PART 38 – LIBERATION FROM OUR OWN DESIRES
To love someone we have to serve. Why do we keep falling during this journey today? It is because we are stubbornly clinging on to what we want, and therefore become slaves to our yearnings, be it money, food, status, physical relationships, or showing off. Once the desire intensifies, we would do anything to fulfil that desire. We have the illusion of freedom, but we are actually imprisoned and enslaved by our own obsession. We cannot serve because we do not care about anyone other than ourselves.
Liberation from this bondage can be achieved when we get to know Allah. When we love Allah, embodying that love in our hearts, thoughts and actions, Allah will love us in return. When Allah loves us, He will guide us. Now, our actions and reactions are in line with to what Allah wants and this is always aligned with what is good for us in the long run. Otherwise, our actions and reactions are dictated by our desires, and we will continue to be enslaved. Once we do not receive what we want, we get rude, temperamental and angry. We cannot behave well with others. We are blinded by our own slavery, and incapable of even recognising or caring what others want.
Allah is the owner of quality, and He can bestow some of these qualities to us, according to the strength of our relationship with Allah. To obtain this quality, we have to be a slave to Allah, and to do that we have to release the bondage to our own desires. Once we are in a state of pure submission to Allah, Allah will make everything a slave to us. If we are not slaves to Allah, Allah will enslave us to our surroundings.
How many times are we subjugated by our own thinking, temptation, fear, love and desires? Once that connection with Allah is ruptured, Shaitan stirs up negative emotions and takes us on a further downward spiral. Now we are no longer free, and will become enslaved to Shaitan.
Musa AS once asked Allah to give him a gift. Allah asked him to say “La ilaha illa-Allah”. Musa AS wanted something even more unique than this, but Allah repeated this. It is because this phrase is so mighty that if we were to place the entire universe on one end of a scale and this phrase on the other, the phrase would outweigh the other scale. A man can come to the Day of Judgment with massive sins, but one sincere utterance of “La ilaaha illa’Allah” can be heavier than all his sins.

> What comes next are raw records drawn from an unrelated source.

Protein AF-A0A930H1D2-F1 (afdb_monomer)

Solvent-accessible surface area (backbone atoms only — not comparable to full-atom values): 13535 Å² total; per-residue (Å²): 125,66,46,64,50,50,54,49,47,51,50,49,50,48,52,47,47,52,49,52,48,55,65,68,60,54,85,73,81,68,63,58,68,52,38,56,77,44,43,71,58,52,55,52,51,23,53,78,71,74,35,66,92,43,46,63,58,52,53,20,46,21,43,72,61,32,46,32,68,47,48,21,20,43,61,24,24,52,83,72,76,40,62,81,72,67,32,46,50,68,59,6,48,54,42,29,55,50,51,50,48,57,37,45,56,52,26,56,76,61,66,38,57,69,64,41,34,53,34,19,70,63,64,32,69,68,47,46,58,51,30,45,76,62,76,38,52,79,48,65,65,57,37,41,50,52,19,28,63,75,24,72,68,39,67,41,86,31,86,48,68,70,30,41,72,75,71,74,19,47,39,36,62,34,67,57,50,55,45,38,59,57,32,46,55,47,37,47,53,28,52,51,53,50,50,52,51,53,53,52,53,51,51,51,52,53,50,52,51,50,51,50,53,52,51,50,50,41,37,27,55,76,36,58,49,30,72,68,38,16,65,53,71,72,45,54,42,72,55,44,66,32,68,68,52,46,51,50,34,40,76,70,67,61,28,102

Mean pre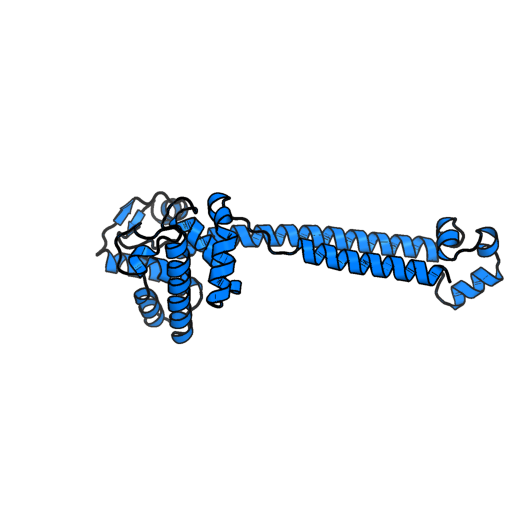dicted aligned error: 8.34 Å

InterPro domains:
  IPR009732 Protein of unknown function DUF1304 [PF06993] (210-256)
  IPR009732 Protein of unknown function DUF1304 [PTHR38446] (201-256)
  IPR023346 Lysozyme-like domain superfamily [SSF53955] (37-159)
  IPR047194 CwlT-like, lysozyme domain [PF13702] (34-185)
  IPR047194 CwlT-like, lysozyme domain [cd16891] (38-183)

pLDDT: mean 89.99, std 12.66, range [43.28, 98.88]

Sequence (256 aa):
MEGIQLFSAFFLLFLFGIFLFRKAHQTQWYFPASVLKHQAAMERVAKEKGLEEDLDVLFAIMTVESHGKLKDVMQSSESKGLPVNTLDTDASIEQGLKYYKDLKEKARALGLEEKAVIQAYNYGPGFLYYVEKNGGKYTDALAEEFAKNMAKGKTIKYSHPIAKKENGGYRYLYGNMFYARVVEETLQFHREKNKMEITTVQKILMSATAGLFLYIMLLETFMTDSDSTARVFKMSVRELRNKNISTLFKNQGIYN

Secondary structure (DSSP, 8-state):
-HHHHHHHHHHHHHHHHHHHHHHHTSPP--S-HHHHTTHHHHHHHHHHHT-GGGHHHHHHHHHHHHTT-SSSTT--TGGGTPPTT-S-HHHHHHHHHHHHHHHHHHHHHTT--HHHHHHHHHH-THHHHHHHHTTSS--HHHHHHHHHHHTTT-EEE---HHHHHHHSSEEESSS-TTHHHHHHHHHHHHHHHHHHHHHHHHHHHHHHHHHHHHHHHHHHHT-TTSHHHHHHHTS-HHHHT-HHHHHHHHHTTS--

Nearest PDB structures (foldseek):
  4fdy-assembly2_B  TM=9.883E-01  e=2.347E-17  Staphylococcus aureus subsp. aureus Mu50
  4hpe-assembly2_B  TM=9.841E-01  e=2.010E-17  Clostridioides difficile 630
  4hpe-assembly4_D  TM=9.834E-01  e=2.010E-17  Clostridioides difficile 630

Foldseek 3Di:
DALVVVVVVVVVVVVVVVVVVVVVPPQDFPADPLLVVCVVLLCVLCVVLVNNVCSLLQSLQLCVPPSNPAQLSNQQQVVVVHPTRPHGNNVNSNRNSVQLSVLVVLLVVLVEDVLQSQLCSQQPNVSSVQCSVVPRYDDLVSLQVVLCVVLVNAKDFAQDPVCCVPPNGIGRPGGGSCRSVSSVVSSVVSVVVSVVVVVVVVVVVVVVVVVVVVVQLCCQEPVVLPPVVCSSVVHHSVVSPDPVNVVVCVVVVSHD

Organism: NCBI:txid237576

Structure (mmCIF, N/CA/C/O backbone):
data_AF-A0A930H1D2-F1
#
_entry.id   AF-A0A930H1D2-F1
#
loop_
_atom_site.group_PDB
_atom_site.id
_atom_site.type_symbol
_atom_site.label_atom_id
_atom_site.label_alt_id
_atom_site.label_comp_id
_atom_site.label_asym_id
_atom_site.label_entity_id
_atom_site.label_seq_id
_atom_site.pdbx_PDB_ins_code
_atom_site.Cartn_x
_atom_site.Cartn_y
_atom_site.Cartn_z
_atom_site.occupancy
_atom_site.B_iso_or_equiv
_atom_site.auth_seq_id
_atom_site.auth_comp_id
_atom_site.auth_asym_id
_atom_site.auth_atom_id
_atom_site.pdbx_PDB_model_num
ATOM 1 N N . MET A 1 1 ? 39.204 -3.722 -39.801 1.00 45.34 1 MET A N 1
ATOM 2 C CA . MET A 1 1 ? 38.987 -3.494 -38.346 1.00 45.34 1 MET A CA 1
ATOM 3 C C . MET A 1 1 ? 37.612 -2.921 -38.011 1.00 45.34 1 MET A C 1
ATOM 5 O O . MET A 1 1 ? 37.335 -2.584 -36.871 1.00 45.34 1 MET A O 1
ATOM 9 N N . GLU A 1 2 ? 36.730 -2.783 -38.990 1.00 50.72 2 GLU A N 1
ATOM 10 C CA . GLU A 1 2 ? 35.933 -1.566 -39.040 1.00 50.72 2 GLU A CA 1
ATOM 11 C C . GLU A 1 2 ? 34.422 -1.981 -39.002 1.00 50.72 2 GLU A C 1
ATOM 13 O O . GLU A 1 2 ? 33.611 -1.281 -38.399 1.00 50.72 2 GLU A O 1
ATOM 18 N N . GLY A 1 3 ? 34.075 -3.218 -39.409 1.00 43.28 3 GLY A N 1
ATOM 19 C CA . GLY A 1 3 ? 32.798 -3.899 -39.104 1.00 43.28 3 GLY A CA 1
ATOM 20 C C . GLY A 1 3 ? 32.684 -4.493 -37.685 1.00 43.28 3 GLY A C 1
ATOM 21 O O . GLY A 1 3 ? 31.617 -4.417 -37.083 1.00 43.28 3 GLY A O 1
ATOM 22 N N . ILE A 1 4 ? 33.785 -4.979 -37.082 1.00 47.88 4 ILE A N 1
ATOM 23 C CA . ILE A 1 4 ? 33.808 -5.378 -35.653 1.00 47.88 4 ILE A CA 1
ATOM 24 C C . ILE A 1 4 ? 33.478 -4.170 -34.772 1.00 47.88 4 ILE A C 1
ATOM 26 O O . ILE A 1 4 ? 32.731 -4.298 -33.808 1.00 47.88 4 ILE A O 1
ATOM 30 N N . GLN A 1 5 ? 33.966 -2.982 -35.136 1.00 48.09 5 GLN A N 1
ATOM 31 C CA . GLN A 1 5 ? 33.636 -1.734 -34.449 1.00 48.09 5 GLN A CA 1
ATOM 32 C C . GLN A 1 5 ? 32.160 -1.353 -34.600 1.00 48.09 5 GLN A C 1
ATOM 34 O O . GLN A 1 5 ? 31.594 -0.821 -33.655 1.00 48.09 5 GLN A O 1
ATOM 39 N N . LEU A 1 6 ? 31.520 -1.652 -35.736 1.00 48.72 6 LEU A N 1
ATOM 40 C CA . LEU A 1 6 ? 30.100 -1.364 -35.954 1.00 48.72 6 LEU A CA 1
ATOM 41 C C . LEU A 1 6 ? 29.198 -2.320 -35.160 1.00 48.72 6 LEU A C 1
ATOM 43 O O . LEU A 1 6 ? 28.281 -1.865 -34.485 1.00 48.72 6 LEU A O 1
ATOM 47 N N . PHE A 1 7 ? 29.500 -3.624 -35.167 1.00 51.75 7 PHE A N 1
ATOM 48 C CA . PHE A 1 7 ? 28.818 -4.602 -34.312 1.00 51.75 7 PHE A CA 1
ATOM 49 C C . PHE A 1 7 ? 29.031 -4.289 -32.829 1.00 51.75 7 PHE A C 1
ATOM 51 O O . PHE A 1 7 ? 28.075 -4.259 -32.062 1.00 51.75 7 PHE A O 1
ATOM 58 N N . SER A 1 8 ? 30.265 -3.964 -32.432 1.00 54.44 8 SER A N 1
ATOM 59 C CA . SER A 1 8 ? 30.577 -3.541 -31.063 1.00 54.44 8 SER A CA 1
ATOM 60 C C . SER A 1 8 ? 29.848 -2.250 -30.701 1.00 54.44 8 SER A C 1
ATOM 62 O O . SER A 1 8 ? 29.331 -2.152 -29.599 1.00 54.44 8 SER A O 1
ATOM 64 N N . ALA A 1 9 ? 29.730 -1.284 -31.614 1.00 59.28 9 ALA A N 1
ATOM 65 C CA . ALA A 1 9 ? 28.973 -0.055 -31.387 1.00 59.28 9 ALA A CA 1
ATOM 66 C C . ALA A 1 9 ? 27.468 -0.322 -31.249 1.00 59.28 9 ALA A C 1
ATOM 68 O O . ALA A 1 9 ? 26.849 0.223 -30.343 1.00 59.28 9 ALA A O 1
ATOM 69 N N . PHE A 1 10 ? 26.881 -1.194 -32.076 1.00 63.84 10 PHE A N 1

The gift of the belief in la ilaaha ilallah will not last forever, and will be taken away from us if we do not value it and live it out sincerely. It is the originator and reaffirmation of our faith, but only if said with sincerity. This is because we cannot be a believer unless we have la ilaaha illallah dominating our actions, which crucially requires the negation of all but Allah. If we meander from this absolute negation, our slavery and surrender to Allah are incomplete. This makes us moody, unstable, and infected with the disease of our desires and our other weaknesses. When the Companions implemented “la ilaaha ilallah”, they conquered their bad habits, tribalism, culture and predispositions, and they made Allah the most important element of their lives.
Our underlying intention depends on our internal navigation. One can be a doctor with the genuine intention to cure someone whereas another can choose to be a doctor because of the title and the money accompany that job. Medicine is a noble profession and in the older generations, doctors used to be dedicated to it for the desire of curing the ill. Traditionally, doctors would stay up all night attending to a patient, even if the patient had limited ability to pay him. People became doctors because of the nobility associated with this profession. Nowadays, a career in medicine is lucrative and is one of the most sought after professions.

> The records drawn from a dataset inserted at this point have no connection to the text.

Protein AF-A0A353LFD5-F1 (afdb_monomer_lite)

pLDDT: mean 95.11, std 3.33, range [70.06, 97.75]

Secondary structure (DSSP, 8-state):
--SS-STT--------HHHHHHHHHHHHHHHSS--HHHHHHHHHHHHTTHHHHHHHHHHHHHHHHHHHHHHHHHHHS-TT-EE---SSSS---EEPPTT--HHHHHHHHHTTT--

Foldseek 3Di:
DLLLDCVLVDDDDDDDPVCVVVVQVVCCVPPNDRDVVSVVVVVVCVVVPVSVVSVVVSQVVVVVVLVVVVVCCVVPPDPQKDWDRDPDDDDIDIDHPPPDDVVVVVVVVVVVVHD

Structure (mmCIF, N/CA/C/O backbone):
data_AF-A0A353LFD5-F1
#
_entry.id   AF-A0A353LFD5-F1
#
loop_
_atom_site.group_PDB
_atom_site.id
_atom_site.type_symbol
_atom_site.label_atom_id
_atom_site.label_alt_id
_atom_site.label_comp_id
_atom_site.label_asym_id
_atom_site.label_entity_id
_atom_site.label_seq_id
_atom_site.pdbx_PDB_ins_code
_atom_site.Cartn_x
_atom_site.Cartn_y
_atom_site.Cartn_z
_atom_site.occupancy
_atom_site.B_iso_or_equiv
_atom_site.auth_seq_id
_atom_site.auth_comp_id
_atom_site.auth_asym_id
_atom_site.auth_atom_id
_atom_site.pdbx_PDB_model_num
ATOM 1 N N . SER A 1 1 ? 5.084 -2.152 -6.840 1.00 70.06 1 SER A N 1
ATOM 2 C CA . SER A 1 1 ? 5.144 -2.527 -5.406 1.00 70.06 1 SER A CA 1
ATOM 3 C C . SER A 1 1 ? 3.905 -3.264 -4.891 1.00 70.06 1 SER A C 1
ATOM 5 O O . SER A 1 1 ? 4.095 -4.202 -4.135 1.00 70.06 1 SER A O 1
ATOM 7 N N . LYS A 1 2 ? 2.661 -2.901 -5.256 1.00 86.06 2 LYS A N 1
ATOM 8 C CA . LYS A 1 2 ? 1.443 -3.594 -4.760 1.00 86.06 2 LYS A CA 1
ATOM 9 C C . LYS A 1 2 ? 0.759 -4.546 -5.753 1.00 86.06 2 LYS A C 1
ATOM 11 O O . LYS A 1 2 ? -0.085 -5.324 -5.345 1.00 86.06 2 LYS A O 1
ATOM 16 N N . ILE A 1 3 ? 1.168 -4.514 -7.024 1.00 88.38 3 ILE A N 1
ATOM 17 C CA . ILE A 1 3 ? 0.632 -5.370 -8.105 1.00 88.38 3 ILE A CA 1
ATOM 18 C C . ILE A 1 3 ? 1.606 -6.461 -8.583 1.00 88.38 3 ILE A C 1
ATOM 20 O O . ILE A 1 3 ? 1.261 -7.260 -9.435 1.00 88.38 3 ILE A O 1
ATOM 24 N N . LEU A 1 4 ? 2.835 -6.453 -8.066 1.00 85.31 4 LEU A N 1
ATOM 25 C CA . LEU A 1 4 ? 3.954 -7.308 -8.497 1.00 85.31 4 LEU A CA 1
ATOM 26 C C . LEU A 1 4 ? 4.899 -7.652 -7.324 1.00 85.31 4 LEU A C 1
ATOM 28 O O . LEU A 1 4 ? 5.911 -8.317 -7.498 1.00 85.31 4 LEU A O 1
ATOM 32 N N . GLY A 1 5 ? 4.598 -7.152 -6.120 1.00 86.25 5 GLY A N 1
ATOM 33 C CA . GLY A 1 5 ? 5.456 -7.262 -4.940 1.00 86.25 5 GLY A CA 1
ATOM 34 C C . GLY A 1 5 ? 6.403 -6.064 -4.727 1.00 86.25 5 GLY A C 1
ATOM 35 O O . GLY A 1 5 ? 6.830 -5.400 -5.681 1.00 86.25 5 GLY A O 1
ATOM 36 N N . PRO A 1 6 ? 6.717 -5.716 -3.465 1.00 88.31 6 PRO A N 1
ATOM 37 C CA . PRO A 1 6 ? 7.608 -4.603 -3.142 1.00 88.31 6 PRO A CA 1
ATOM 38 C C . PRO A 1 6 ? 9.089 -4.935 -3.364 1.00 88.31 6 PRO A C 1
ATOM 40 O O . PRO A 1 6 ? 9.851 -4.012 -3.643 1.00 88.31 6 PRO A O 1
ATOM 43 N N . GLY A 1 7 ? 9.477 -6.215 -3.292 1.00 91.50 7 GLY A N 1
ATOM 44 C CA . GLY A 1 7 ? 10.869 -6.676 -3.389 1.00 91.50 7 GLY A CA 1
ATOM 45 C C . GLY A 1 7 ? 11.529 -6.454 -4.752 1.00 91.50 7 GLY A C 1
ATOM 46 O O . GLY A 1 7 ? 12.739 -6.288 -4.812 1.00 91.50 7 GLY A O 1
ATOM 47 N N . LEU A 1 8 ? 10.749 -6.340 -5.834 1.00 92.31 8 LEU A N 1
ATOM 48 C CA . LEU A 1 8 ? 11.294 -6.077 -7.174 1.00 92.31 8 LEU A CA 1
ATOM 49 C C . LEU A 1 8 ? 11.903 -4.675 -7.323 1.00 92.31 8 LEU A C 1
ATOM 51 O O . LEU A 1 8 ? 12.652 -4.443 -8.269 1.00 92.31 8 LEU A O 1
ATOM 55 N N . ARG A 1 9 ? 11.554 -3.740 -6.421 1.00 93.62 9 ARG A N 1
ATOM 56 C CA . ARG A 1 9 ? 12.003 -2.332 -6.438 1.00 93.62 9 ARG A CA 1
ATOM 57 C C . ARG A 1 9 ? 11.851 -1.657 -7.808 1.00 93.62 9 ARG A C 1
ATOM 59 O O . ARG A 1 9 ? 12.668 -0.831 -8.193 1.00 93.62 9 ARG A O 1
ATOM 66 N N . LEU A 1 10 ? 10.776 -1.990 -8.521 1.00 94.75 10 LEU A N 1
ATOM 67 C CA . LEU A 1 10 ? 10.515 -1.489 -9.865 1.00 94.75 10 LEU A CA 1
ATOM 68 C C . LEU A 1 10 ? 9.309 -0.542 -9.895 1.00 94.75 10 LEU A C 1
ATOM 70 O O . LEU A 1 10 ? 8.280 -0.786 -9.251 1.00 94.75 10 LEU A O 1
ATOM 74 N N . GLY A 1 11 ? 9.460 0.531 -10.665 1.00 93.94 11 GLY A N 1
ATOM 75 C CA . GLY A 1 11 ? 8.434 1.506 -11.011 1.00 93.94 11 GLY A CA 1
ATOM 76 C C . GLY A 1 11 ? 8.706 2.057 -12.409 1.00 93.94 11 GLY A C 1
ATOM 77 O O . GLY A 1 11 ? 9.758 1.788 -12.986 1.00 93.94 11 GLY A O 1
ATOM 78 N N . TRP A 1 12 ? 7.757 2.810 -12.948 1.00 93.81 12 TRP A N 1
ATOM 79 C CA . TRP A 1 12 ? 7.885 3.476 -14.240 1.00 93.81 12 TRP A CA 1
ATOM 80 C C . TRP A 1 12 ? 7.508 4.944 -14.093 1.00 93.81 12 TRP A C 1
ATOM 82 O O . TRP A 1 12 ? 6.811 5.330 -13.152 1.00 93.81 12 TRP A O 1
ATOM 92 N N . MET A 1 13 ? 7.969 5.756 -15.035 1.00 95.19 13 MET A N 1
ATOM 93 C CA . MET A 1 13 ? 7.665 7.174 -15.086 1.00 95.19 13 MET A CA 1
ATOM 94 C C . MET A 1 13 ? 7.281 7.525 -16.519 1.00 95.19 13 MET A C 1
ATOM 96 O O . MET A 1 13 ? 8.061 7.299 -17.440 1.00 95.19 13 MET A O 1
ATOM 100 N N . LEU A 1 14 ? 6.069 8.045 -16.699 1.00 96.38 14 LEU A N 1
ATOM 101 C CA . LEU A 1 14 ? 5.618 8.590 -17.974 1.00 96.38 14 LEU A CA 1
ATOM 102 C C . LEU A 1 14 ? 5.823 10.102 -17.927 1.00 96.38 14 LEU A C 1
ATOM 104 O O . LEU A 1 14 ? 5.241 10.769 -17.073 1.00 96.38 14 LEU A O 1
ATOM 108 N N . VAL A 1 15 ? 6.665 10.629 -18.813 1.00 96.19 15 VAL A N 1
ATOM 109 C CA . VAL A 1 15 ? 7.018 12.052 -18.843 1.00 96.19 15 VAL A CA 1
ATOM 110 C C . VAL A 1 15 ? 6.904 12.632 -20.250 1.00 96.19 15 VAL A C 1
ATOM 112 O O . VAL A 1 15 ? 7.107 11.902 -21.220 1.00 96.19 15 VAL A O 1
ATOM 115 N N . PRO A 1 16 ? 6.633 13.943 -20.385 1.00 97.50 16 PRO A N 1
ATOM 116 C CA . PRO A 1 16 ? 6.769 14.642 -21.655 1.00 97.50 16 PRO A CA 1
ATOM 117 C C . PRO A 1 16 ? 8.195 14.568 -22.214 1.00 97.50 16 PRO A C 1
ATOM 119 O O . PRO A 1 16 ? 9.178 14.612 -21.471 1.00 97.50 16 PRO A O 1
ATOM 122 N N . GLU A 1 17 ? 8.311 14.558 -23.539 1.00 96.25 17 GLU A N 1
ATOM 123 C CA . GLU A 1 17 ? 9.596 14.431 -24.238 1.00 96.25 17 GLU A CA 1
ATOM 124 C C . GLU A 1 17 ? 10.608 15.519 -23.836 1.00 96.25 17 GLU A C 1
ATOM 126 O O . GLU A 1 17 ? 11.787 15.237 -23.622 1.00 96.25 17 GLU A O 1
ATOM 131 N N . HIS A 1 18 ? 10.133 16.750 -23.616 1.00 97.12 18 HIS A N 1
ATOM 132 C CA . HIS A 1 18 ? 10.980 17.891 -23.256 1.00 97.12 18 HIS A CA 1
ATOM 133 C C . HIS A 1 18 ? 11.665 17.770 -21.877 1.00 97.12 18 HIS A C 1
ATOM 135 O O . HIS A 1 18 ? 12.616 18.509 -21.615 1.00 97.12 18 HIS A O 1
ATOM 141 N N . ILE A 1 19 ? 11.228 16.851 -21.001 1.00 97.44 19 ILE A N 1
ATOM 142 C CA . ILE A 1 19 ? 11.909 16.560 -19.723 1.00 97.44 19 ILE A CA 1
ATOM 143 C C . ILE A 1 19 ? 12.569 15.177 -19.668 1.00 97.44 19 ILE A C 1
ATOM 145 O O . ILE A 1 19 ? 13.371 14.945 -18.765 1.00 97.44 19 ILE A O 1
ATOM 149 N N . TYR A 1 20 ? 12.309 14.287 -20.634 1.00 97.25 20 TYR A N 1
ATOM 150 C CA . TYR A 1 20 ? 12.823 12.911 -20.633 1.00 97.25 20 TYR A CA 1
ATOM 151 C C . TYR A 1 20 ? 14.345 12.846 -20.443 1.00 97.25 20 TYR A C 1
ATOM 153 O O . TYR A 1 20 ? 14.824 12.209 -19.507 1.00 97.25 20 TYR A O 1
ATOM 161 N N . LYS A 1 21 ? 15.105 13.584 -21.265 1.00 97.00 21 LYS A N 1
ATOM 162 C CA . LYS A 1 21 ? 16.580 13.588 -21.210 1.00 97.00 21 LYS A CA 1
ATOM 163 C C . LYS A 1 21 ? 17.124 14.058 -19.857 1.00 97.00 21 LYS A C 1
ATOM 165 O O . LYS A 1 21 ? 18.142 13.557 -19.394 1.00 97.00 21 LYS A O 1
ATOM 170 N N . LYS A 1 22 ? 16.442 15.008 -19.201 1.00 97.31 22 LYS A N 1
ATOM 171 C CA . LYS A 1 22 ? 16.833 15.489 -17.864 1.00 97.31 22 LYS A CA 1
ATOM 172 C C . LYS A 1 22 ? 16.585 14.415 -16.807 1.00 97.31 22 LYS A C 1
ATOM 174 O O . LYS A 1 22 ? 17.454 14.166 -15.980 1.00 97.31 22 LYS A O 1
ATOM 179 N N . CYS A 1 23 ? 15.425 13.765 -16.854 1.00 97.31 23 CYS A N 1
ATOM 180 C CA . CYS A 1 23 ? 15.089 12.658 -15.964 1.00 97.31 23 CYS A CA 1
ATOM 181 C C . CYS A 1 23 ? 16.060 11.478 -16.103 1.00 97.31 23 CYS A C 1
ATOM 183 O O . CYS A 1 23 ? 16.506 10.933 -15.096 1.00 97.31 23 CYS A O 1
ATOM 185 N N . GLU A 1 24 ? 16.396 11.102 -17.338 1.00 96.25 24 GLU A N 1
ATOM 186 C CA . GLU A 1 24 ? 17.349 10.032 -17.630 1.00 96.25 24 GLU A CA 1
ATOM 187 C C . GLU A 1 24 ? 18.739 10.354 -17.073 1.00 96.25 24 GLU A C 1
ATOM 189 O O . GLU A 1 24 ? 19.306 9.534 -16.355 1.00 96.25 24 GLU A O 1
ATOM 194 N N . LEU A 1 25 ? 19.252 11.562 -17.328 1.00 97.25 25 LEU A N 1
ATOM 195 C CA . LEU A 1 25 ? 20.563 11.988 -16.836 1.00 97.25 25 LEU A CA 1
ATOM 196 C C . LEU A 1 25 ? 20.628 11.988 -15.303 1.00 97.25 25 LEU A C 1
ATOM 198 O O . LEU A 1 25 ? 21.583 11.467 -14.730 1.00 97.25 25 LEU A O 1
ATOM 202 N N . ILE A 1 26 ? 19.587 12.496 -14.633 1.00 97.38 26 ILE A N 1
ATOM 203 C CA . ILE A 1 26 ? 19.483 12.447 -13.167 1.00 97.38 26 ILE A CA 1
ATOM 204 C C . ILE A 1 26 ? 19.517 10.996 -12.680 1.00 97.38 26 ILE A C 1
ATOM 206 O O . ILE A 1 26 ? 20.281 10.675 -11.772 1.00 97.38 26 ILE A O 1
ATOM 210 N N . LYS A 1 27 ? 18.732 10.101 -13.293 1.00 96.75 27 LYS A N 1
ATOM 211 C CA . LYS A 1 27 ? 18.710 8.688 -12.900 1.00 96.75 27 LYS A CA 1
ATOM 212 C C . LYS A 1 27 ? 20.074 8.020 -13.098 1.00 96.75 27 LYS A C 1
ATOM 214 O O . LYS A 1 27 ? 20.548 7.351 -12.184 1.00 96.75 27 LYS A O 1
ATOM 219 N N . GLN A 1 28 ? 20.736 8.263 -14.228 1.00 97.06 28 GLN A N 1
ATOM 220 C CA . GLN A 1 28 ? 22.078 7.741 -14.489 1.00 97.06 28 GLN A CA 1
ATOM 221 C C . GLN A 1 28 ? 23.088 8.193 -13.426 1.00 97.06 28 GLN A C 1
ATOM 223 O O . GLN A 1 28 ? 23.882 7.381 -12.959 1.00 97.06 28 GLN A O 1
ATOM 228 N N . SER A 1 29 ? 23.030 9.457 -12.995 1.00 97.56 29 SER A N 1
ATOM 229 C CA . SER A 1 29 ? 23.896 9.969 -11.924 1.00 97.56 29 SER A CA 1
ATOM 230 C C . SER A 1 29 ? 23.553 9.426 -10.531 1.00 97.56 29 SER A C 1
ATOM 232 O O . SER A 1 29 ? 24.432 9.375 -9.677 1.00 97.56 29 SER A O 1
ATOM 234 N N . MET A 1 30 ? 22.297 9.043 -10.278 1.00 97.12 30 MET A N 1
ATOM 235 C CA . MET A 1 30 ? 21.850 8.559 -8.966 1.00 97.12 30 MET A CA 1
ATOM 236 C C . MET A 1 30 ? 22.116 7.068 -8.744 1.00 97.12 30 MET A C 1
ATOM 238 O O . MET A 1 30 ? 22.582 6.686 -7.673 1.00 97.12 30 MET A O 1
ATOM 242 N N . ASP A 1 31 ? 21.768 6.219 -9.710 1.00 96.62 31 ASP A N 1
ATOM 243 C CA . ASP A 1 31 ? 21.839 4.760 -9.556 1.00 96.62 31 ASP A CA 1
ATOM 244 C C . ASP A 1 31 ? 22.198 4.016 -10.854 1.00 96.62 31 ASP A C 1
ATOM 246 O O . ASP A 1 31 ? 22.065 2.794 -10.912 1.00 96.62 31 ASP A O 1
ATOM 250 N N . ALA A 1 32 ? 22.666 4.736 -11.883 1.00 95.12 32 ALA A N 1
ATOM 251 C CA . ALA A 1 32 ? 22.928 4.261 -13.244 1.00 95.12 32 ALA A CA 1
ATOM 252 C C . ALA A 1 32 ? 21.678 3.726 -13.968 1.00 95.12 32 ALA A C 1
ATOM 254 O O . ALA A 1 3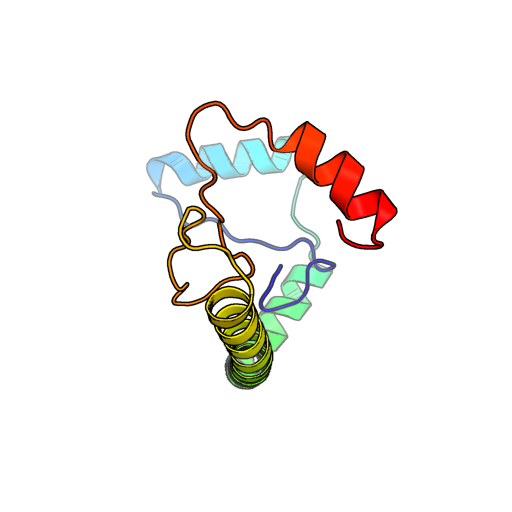2 ? 21.225 4.302 -14.958 1.00 95.12 32 ALA A O 1
ATOM 255 N N . CYS A 1 33 ? 21.112 2.619 -13.493 1.00 95.25 33 CYS A N 1
ATOM 256 C CA . CYS A 1 33 ? 19.927 1.990 -14.055 1.00 95.25 33 CYS A CA 1
ATOM 257 C C . CYS A 1 33 ? 19.182 1.149 -13.007 1.00 95.25 33 CYS A C 1
ATOM 259 O O . CYS A 1 33 ? 19.722 0.744 -11.982 1.00 95.25 33 CYS A O 1
ATOM 261 N N . SER A 1 34 ? 17.901 0.874 -13.262 1.00 95.69 34 SER A N 1
ATOM 262 C CA . SER A 1 34 ? 17.139 -0.065 -12.430 1.00 95.69 34 SER A CA 1
ATOM 263 C C . SER A 1 34 ? 17.590 -1.516 -12.673 1.00 95.69 34 SER A C 1
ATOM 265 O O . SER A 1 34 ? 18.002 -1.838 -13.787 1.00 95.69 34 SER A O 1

So if you want to be a doctor, what is the core intention – money or servitude to people? If you are in it primarily for the salary, can you later make a comeback and claim that your intention all along was for goodness? Today many of us make decisions based on greed and selfishness, but disguise it in a cloak of nobility. Our concern is primarily on fulfilling our own needs, not the needs of others.
If we are immersed in just thinking about our own well-being and not that of others, can we claim the quality of a mu’min? It is easy to lock ourselves in our own world and ignore the needs of those around us, but this will only increase the diseases of the heart.
Isolation should just be for the sake of spending time with Allah, not because you cannot be bothered about anyone but yourself. Spending time in seclusion for Allah will increase your qualities, but if it was for some other intention, the diseases of the heart will increase and these will destroy you. Your true colours and intentions will manifest when you are tested with a situation.
Hiding in your own bubble and being uninterested in helping society is not an act encouraged by Islam. Islam involves involvement and sacrifice, and to help others in society, Muslim or non-Muslim. Islam entails a social contract, where we are encouraged to attend weddings and even the arrangements for a funeral fall on the immediate Islamic community, for the sake of strengthening community ties.